His Spirit let out a breath of ice and Caden realized what he needed to do. He kept moving, but he sent a blast of icy breath, not at Landry’s back, but at her feet. Ice coated the cracked sidewalk that she’d burst out upon. Her feet went out from underneath her. She nearly spun in a circle before she hit the ground with a painful thud. Caden winced, but she immediately was trying to scrabble to her feet again and take off towards the wall.
He drew in another breath and coated her with an icy blanket that held her in place. Everything but her head was covered in ice. It was the same thing that he’d done to the bombers. But unlike them, she fought wildly and with the strength of a Hydra Shifter. He saw her head whipping back and forth. The ice creaked all around her. Caden sent another breath that added an additional ice layer, stopping the creaking.
He slowed nearly to a stop as he reached her. He walked calmly around her frozen form so that he could see her face. Her lips were writhed back from her teeth in a silent snarl. Her eyes were full of rageful nightshine. She hissed at him when she caught sight of him. He realized it wasn’t just a hiss when Iolaire hooted excitedly and a mist seethed through her clenched teeth. Caden hopped back a step and, like he had in the bedroom, blew the fear gas away. Landry’s hair also flew back and ice crystals formed on the strands.
“Don’t do that again! Or I’ll just put a nice little ice mask over your mouth!” Caden warned.
She glared at him, but no more gas left her now closed lips.
“Now that’s better,” he said. “That was a nice little game of cat and mouse we played there.”
He knew he should shift, snatch Landry off the sidewalk in her frozen cocoon and head back to Valerius and Illarion.
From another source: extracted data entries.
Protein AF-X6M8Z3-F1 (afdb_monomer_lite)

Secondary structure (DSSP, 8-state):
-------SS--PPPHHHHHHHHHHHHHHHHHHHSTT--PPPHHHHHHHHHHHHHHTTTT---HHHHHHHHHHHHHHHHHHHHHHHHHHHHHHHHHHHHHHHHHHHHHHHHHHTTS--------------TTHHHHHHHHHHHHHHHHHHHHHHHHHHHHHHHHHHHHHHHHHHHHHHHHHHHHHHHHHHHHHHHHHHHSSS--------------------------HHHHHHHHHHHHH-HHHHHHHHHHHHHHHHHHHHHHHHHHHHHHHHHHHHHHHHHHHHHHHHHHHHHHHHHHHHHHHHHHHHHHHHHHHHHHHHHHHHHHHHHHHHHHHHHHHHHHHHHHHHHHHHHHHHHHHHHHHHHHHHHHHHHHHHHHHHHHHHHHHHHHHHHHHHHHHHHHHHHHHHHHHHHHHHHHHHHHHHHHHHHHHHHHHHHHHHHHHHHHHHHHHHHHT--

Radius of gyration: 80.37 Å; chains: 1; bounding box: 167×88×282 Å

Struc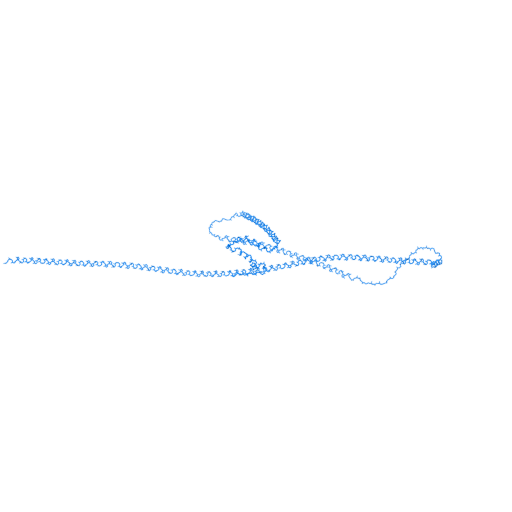ture (mmCIF, N/CA/C/O backbone):
data_AF-X6M8Z3-F1
#
_entry.id   AF-X6M8Z3-F1
#
loop_
_atom_site.group_PDB
_atom_site.id
_atom_site.type_symbol
_atom_site.label_atom_id
_atom_site.label_alt_id
_atom_site.label_comp_id
_atom_site.label_asym_id
_atom_site.label_entity_id
_atom_site.label_seq_id
_atom_site.pdbx_PDB_ins_code
_atom_site.Cartn_x
_atom_site.Cartn_y
_atom_site.Cartn_z
_atom_site.occupancy
_atom_site.B_iso_or_equiv
_atom_site.auth_seq_id
_atom_site.auth_comp_id
_atom_site.auth_asym_id
_atom_site.auth_atom_id
_atom_site.pdbx_PDB_model_num
ATOM 1 N N . MET A 1 1 ? -6.593 -17.674 8.356 1.00 35.09 1 MET A N 1
ATOM 2 C CA . MET A 1 1 ? -6.340 -18.157 6.980 1.00 35.09 1 MET A CA 1
ATOM 3 C C . MET A 1 1 ? -5.180 -17.342 6.431 1.00 35.09 1 MET A C 1
ATOM 5 O O . MET A 1 1 ? -5.351 -16.151 6.227 1.00 35.09 1 MET A O 1
ATOM 9 N N . ALA A 1 2 ? -3.979 -17.918 6.344 1.00 28.91 2 ALA A N 1
ATOM 10 C CA . ALA A 1 2 ? -2.786 -17.185 5.917 1.00 28.91 2 ALA A CA 1
ATOM 11 C C . ALA A 1 2 ? -2.746 -17.084 4.384 1.00 28.91 2 ALA A C 1
ATOM 13 O O . ALA A 1 2 ? -2.819 -18.099 3.689 1.00 28.91 2 ALA A O 1
ATOM 14 N N . ILE A 1 3 ? -2.665 -15.849 3.890 1.00 29.02 3 ILE A N 1
ATOM 15 C CA . ILE A 1 3 ? -2.609 -15.473 2.476 1.00 29.02 3 ILE A CA 1
ATOM 16 C C . ILE A 1 3 ? -1.280 -15.972 1.892 1.00 29.02 3 ILE A C 1
ATOM 18 O O . ILE A 1 3 ? -0.206 -15.602 2.362 1.00 29.02 3 ILE A O 1
ATOM 22 N N . ARG A 1 4 ? -1.360 -16.844 0.881 1.00 38.41 4 ARG A N 1
ATOM 23 C CA . ARG A 1 4 ? -0.227 -17.243 0.038 1.00 38.41 4 ARG A CA 1
ATOM 24 C C . ARG A 1 4 ? -0.129 -16.243 -1.112 1.00 38.41 4 ARG A C 1
ATOM 26 O O . ARG A 1 4 ? -0.937 -16.307 -2.031 1.00 38.41 4 ARG A O 1
ATOM 33 N N . THR A 1 5 ? 0.844 -15.342 -1.067 1.00 36.50 5 THR A N 1
ATOM 34 C CA . THR A 1 5 ? 1.270 -14.571 -2.238 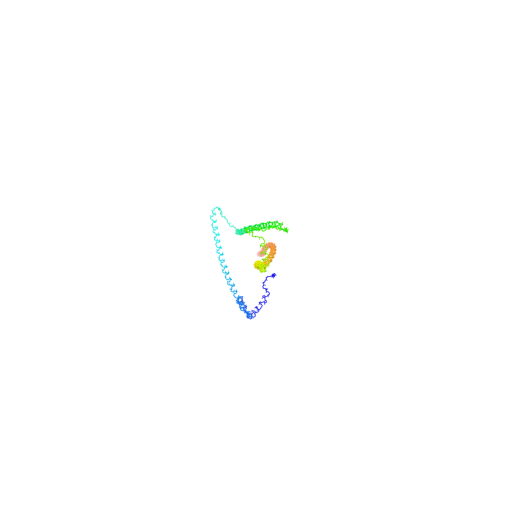1.00 36.50 5 THR A CA 1
ATOM 35 C C . THR A 1 5 ? 2.316 -15.389 -2.998 1.00 36.50 5 THR A C 1
ATOM 37 O O . THR A 1 5 ? 3.361 -15.749 -2.457 1.00 36.50 5 THR A O 1
ATOM 40 N N . GLN A 1 6 ? 1.994 -15.767 -4.234 1.00 34.81 6 GLN A N 1
ATOM 41 C CA . GLN A 1 6 ? 2.937 -16.337 -5.195 1.00 34.81 6 GLN A CA 1
ATOM 42 C C . GLN A 1 6 ? 3.336 -15.222 -6.165 1.00 34.81 6 GLN A C 1
ATOM 44 O O . GLN A 1 6 ? 2.540 -14.843 -7.018 1.00 34.81 6 GLN A O 1
ATOM 49 N N . ASP A 1 7 ? 4.557 -14.708 -6.019 1.00 33.91 7 ASP A N 1
ATOM 50 C CA . ASP A 1 7 ? 5.219 -13.879 -7.029 1.00 33.91 7 ASP A CA 1
ATOM 51 C C . ASP A 1 7 ? 5.892 -14.790 -8.063 1.00 33.91 7 ASP A C 1
ATOM 53 O O . ASP A 1 7 ? 6.684 -15.666 -7.709 1.00 33.91 7 ASP A O 1
ATOM 57 N N . ALA A 1 8 ? 5.573 -14.584 -9.341 1.00 38.94 8 ALA A N 1
ATOM 58 C CA . ALA A 1 8 ? 5.972 -15.465 -10.438 1.00 38.94 8 ALA A CA 1
ATOM 59 C C . ALA A 1 8 ? 7.407 -15.252 -10.964 1.00 38.94 8 ALA A C 1
ATOM 61 O O . ALA A 1 8 ? 7.892 -16.118 -11.678 1.00 38.94 8 ALA A O 1
ATOM 62 N N . ASP A 1 9 ? 8.116 -14.182 -10.578 1.00 37.03 9 ASP A N 1
ATOM 63 C CA . ASP A 1 9 ? 9.460 -13.879 -11.118 1.00 37.03 9 ASP A CA 1
ATOM 64 C C . ASP A 1 9 ? 10.531 -13.582 -10.058 1.00 37.03 9 ASP A C 1
ATOM 66 O O . ASP A 1 9 ? 11.641 -13.136 -10.363 1.00 37.03 9 ASP A O 1
ATOM 70 N N . SER A 1 10 ? 10.252 -13.874 -8.788 1.00 35.09 10 SER A N 1
ATOM 71 C CA . SER A 1 10 ? 11.334 -13.975 -7.816 1.00 35.09 10 SER A CA 1
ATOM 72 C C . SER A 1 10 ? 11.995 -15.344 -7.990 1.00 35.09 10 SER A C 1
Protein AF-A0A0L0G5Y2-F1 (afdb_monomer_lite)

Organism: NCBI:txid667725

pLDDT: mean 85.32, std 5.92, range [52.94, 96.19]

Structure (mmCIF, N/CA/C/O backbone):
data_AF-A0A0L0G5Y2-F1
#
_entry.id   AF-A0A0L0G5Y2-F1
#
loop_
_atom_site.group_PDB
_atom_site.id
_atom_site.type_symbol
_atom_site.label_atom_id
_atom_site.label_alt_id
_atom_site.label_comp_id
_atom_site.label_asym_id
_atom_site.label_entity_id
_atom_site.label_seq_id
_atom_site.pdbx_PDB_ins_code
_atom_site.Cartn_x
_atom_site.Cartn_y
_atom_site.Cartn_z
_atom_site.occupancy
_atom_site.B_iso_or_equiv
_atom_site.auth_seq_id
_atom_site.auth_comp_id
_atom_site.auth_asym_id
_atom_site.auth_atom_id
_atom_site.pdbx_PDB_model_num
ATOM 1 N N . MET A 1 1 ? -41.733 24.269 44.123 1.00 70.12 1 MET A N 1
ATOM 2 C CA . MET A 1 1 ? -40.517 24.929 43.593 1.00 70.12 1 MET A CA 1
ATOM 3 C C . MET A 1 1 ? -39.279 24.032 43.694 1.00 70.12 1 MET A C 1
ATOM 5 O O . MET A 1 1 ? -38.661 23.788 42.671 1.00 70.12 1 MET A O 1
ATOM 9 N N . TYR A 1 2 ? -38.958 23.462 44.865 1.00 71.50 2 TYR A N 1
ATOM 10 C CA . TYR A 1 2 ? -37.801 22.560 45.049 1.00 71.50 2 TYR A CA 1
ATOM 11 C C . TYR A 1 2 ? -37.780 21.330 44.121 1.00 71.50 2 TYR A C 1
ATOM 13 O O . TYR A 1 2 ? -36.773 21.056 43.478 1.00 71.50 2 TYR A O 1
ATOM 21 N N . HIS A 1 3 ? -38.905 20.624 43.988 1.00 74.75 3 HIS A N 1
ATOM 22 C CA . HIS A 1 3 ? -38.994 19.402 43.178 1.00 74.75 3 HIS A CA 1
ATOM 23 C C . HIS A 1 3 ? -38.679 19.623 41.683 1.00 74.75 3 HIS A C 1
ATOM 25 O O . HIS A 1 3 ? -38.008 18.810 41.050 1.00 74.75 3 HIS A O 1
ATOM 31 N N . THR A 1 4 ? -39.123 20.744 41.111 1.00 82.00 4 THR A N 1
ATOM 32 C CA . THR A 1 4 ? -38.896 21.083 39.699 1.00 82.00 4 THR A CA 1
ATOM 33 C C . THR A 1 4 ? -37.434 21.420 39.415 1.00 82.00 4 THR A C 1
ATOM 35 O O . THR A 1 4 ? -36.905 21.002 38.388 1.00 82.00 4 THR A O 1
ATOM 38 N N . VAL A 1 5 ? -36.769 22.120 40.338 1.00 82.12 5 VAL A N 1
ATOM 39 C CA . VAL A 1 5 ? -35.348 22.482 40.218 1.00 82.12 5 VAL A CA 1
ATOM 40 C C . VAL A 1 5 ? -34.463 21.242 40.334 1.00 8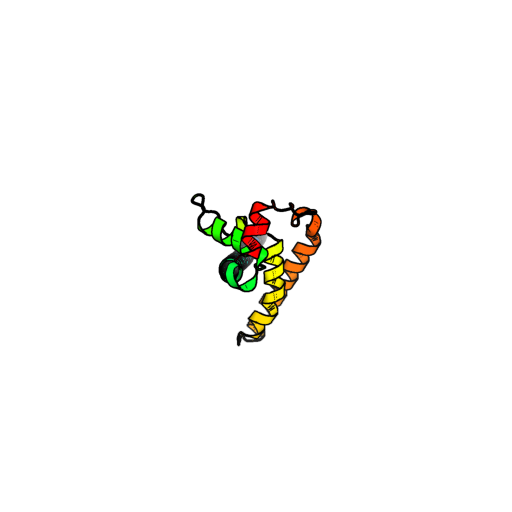2.12 5 VAL A C 1
ATOM 42 O O . VAL A 1 5 ? -33.601 21.036 39.486 1.00 82.12 5 VAL A O 1
ATOM 45 N N . VAL A 1 6 ? -34.725 20.363 41.306 1.00 80.06 6 VAL A N 1
ATOM 46 C CA . VAL A 1 6 ? -33.966 19.111 41.482 1.00 80.06 6 VAL A CA 1
ATOM 47 C C . VAL A 1 6 ? -34.091 18.210 40.251 1.00 80.06 6 VAL A C 1
ATOM 49 O O . VAL A 1 6 ? -33.085 17.718 39.746 1.00 80.06 6 VAL A O 1
ATOM 52 N N . ARG A 1 7 ? -35.302 18.049 39.700 1.00 83.88 7 ARG A N 1
ATOM 53 C CA . ARG A 1 7 ? -35.525 17.259 38.478 1.00 83.88 7 ARG A CA 1
ATOM 54 C C . ARG A 1 7 ? -34.825 17.863 37.256 1.00 83.88 7 ARG A C 1
ATOM 56 O O . ARG A 1 7 ? -34.255 17.122 36.458 1.00 83.88 7 ARG A O 1
ATOM 63 N N . ALA A 1 8 ? -34.851 19.189 37.110 1.00 84.06 8 ALA A N 1
ATOM 64 C CA . ALA A 1 8 ? -34.175 19.880 36.014 1.00 84.06 8 ALA A CA 1
ATOM 65 C C . ALA A 1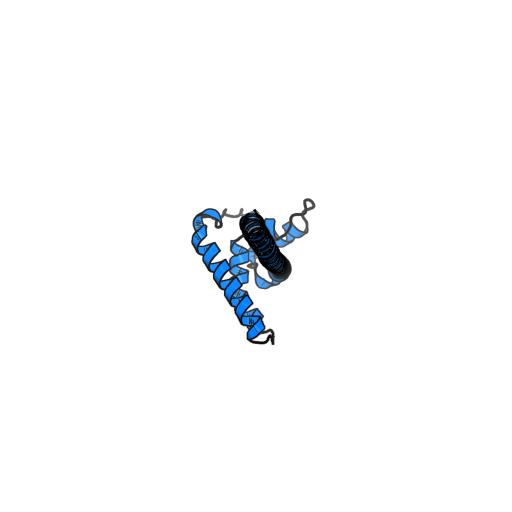 8 ? -32.648 19.749 36.113 1.00 84.06 8 ALA A C 1
ATOM 67 O O . ALA A 1 8 ? -32.010 19.427 35.115 1.00 84.06 8 ALA A O 1
ATOM 68 N N . MET A 1 9 ? -32.076 19.921 37.310 1.00 82.38 9 MET A N 1
ATOM 69 C CA . MET A 1 9 ? -30.638 19.763 37.557 1.00 82.38 9 MET A CA 1
ATOM 70 C C . MET A 1 9 ? -30.172 18.323 37.343 1.00 82.38 9 MET A C 1
ATOM 72 O O . MET A 1 9 ? -29.136 18.099 36.725 1.00 82.38 9 MET A O 1
ATOM 76 N N . TYR A 1 10 ? -30.953 17.337 37.793 1.00 81.31 10 TYR A N 1
ATOM 77 C CA . TYR A 1 10 ? -30.639 15.929 37.558 1.00 81.31 10 TYR A CA 1
ATOM 78 C C . TYR A 1 10 ? -30.613 15.622 36.056 1.00 81.31 10 TYR A C 1
ATOM 80 O O . TYR A 1 10 ? -29.666 15.029 35.549 1.00 81.31 10 TYR A O 1
ATOM 88 N N . HIS A 1 11 ? -31.611 16.103 35.310 1.00 83.38 11 HIS A N 1
ATOM 89 C CA . HIS A 1 11 ? -31.676 15.905 33.866 1.00 83.38 11 HIS A CA 1
ATOM 90 C C . HIS A 1 11 ? -30.534 16.607 33.111 1.00 83.38 11 HIS A C 1
ATOM 92 O O . HIS A 1 11 ? -29.949 16.012 32.206 1.00 83.38 11 HIS A O 1
ATOM 98 N N . THR A 1 12 ? -30.186 17.851 33.461 1.00 89.19 12 THR A N 1
ATOM 99 C CA . THR A 1 12 ? -29.102 18.580 32.782 1.00 89.19 12 THR A CA 1
ATOM 100 C C . THR A 1 12 ? -27.733 17.983 33.077 1.00 89.19 12 THR A C 1
ATOM 102 O O . THR A 1 12 ? -26.945 17.835 32.147 1.00 89.19 12 THR A O 1
ATOM 105 N N . VAL A 1 13 ? -27.461 17.584 34.322 1.00 87.25 13 VAL A N 1
ATOM 106 C CA . VAL A 1 13 ? -26.186 16.958 34.699 1.00 87.25 13 VAL A CA 1
ATOM 107 C C . VAL A 1 13 ? -26.048 15.585 34.050 1.00 87.25 13 VAL A C 1
ATOM 109 O O . VAL A 1 13 ? -25.031 15.330 33.415 1.00 87.25 13 VAL A O 1
ATOM 112 N N . VAL A 1 14 ? -27.076 14.732 34.105 1.00 84.69 14 VAL A N 1
ATOM 113 C CA . VAL A 1 14 ? -27.034 13.405 33.465 1.00 84.69 14 VAL A CA 1
ATOM 114 C C . VAL A 1 14 ? -26.861 13.527 31.950 1.00 84.69 14 VAL A C 1
ATOM 116 O O . VAL A 1 14 ? -26.027 12.836 31.371 1.00 84.69 14 VAL A O 1
ATOM 119 N N . ARG A 1 15 ? -27.584 14.446 31.296 1.00 88.12 15 ARG A N 1
ATOM 120 C CA . ARG A 1 15 ? -27.443 14.684 29.851 1.00 88.12 15 ARG A CA 1
ATOM 121 C C . ARG A 1 15 ? -26.057 15.220 29.489 1.00 88.12 15 ARG A C 1
ATOM 123 O O . ARG A 1 15 ? -25.484 14.782 28.493 1.00 88.12 15 ARG A O 1
ATOM 130 N N . ALA A 1 16 ? -25.524 16.152 30.277 1.00 88.44 16 ALA A N 1
ATOM 131 C CA . ALA A 1 16 ? -24.189 16.700 30.064 1.00 88.44 16 ALA A CA 1
ATOM 132 C C . ALA A 1 16 ? -23.112 15.627 30.258 1.00 88.44 16 ALA A C 1
ATOM 134 O O . ALA A 1 16 ? -22.240 15.506 29.405 1.00 88.44 16 ALA A O 1
ATOM 135 N N . MET A 1 17 ? -23.216 14.812 31.312 1.00 85.56 17 MET A N 1
ATOM 136 C CA . MET A 1 17 ? -22.304 13.696 31.577 1.00 85.56 17 MET A CA 1
ATOM 137 C C . MET A 1 17 ? -22.359 12.642 30.474 1.00 85.56 17 MET A C 1
ATOM 139 O O . MET A 1 17 ? -21.319 12.213 29.991 1.00 85.56 17 MET A O 1
ATOM 143 N N . TYR A 1 18 ? -23.554 12.257 30.020 1.00 85.38 18 TYR A N 1
ATOM 144 C CA . TYR A 1 18 ? -23.689 11.309 28.916 1.00 85.38 18 TYR A CA 1
ATOM 145 C C . TYR A 1 18 ? -23.030 11.851 27.642 1.00 85.38 18 TYR A C 1
ATOM 147 O O . TYR A 1 18 ? -22.248 11.161 26.996 1.00 85.38 18 TYR A O 1
ATOM 155 N N . HIS A 1 19 ? -23.278 13.121 27.309 1.00 86.50 19 HIS A N 1
ATOM 156 C CA . HIS A 1 19 ? -22.683 13.750 26.135 1.00 86.50 19 HIS A CA 1
ATOM 157 C C . HIS A 1 19 ? -21.154 13.866 26.233 1.00 86.50 19 HIS A C 1
ATOM 159 O O . HIS A 1 19 ? -20.460 13.565 25.263 1.00 86.50 19 HIS A O 1
ATOM 165 N N . THR A 1 20 ? -20.604 14.284 27.379 1.00 91.81 20 THR A N 1
ATOM 166 C CA . THR A 1 20 ? -19.148 14.414 27.547 1.00 91.81 20 THR A CA 1
ATOM 167 C C . THR A 1 20 ? -18.453 13.061 27.537 1.00 91.81 20 THR A C 1
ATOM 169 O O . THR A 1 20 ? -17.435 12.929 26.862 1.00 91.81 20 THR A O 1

But he wanted a minute to talk to her without her brothers there. He wanted to know if there was any part of Landry still inside of this body.
Please let there be!
“Landry? Landry? Can you hear me?” he asked, as he studied her eyes between the oily strands of hair.
Landry’s eyes changed from distrustful to wide and limpid. “C-Caden, is that you? Oh, my God! What’s going on? Where am I? Am I--I in ice?”
Iolaire let out a concerned hoot. It didn’t know if this really was Landry or not. Caden didn’t respond. He was looking into her eyes. The voice was right. Not like the other mocking voice she had used in the bedroom. But, then again, the Behemoth had been able to mimic her normal voice before switching to its own version.
“C-Caden, why aren’t you saying anything?! You have to help me out of here!” She cried and weakly struggled against the ice restraints. “I-I’m going to f-f-freeze!”
“I don’t think so,” Caden said softly. “Even if you were human you wouldn’t freeze, but you’re a Shifter now so I doubt you’d even feel the cold.”
“A-a Shifter? Caden, are you crazy?” Landry cried. “It’s me! Landry! I’m as human--as human as--”
“So you don’t remember going through the wall?” he asked.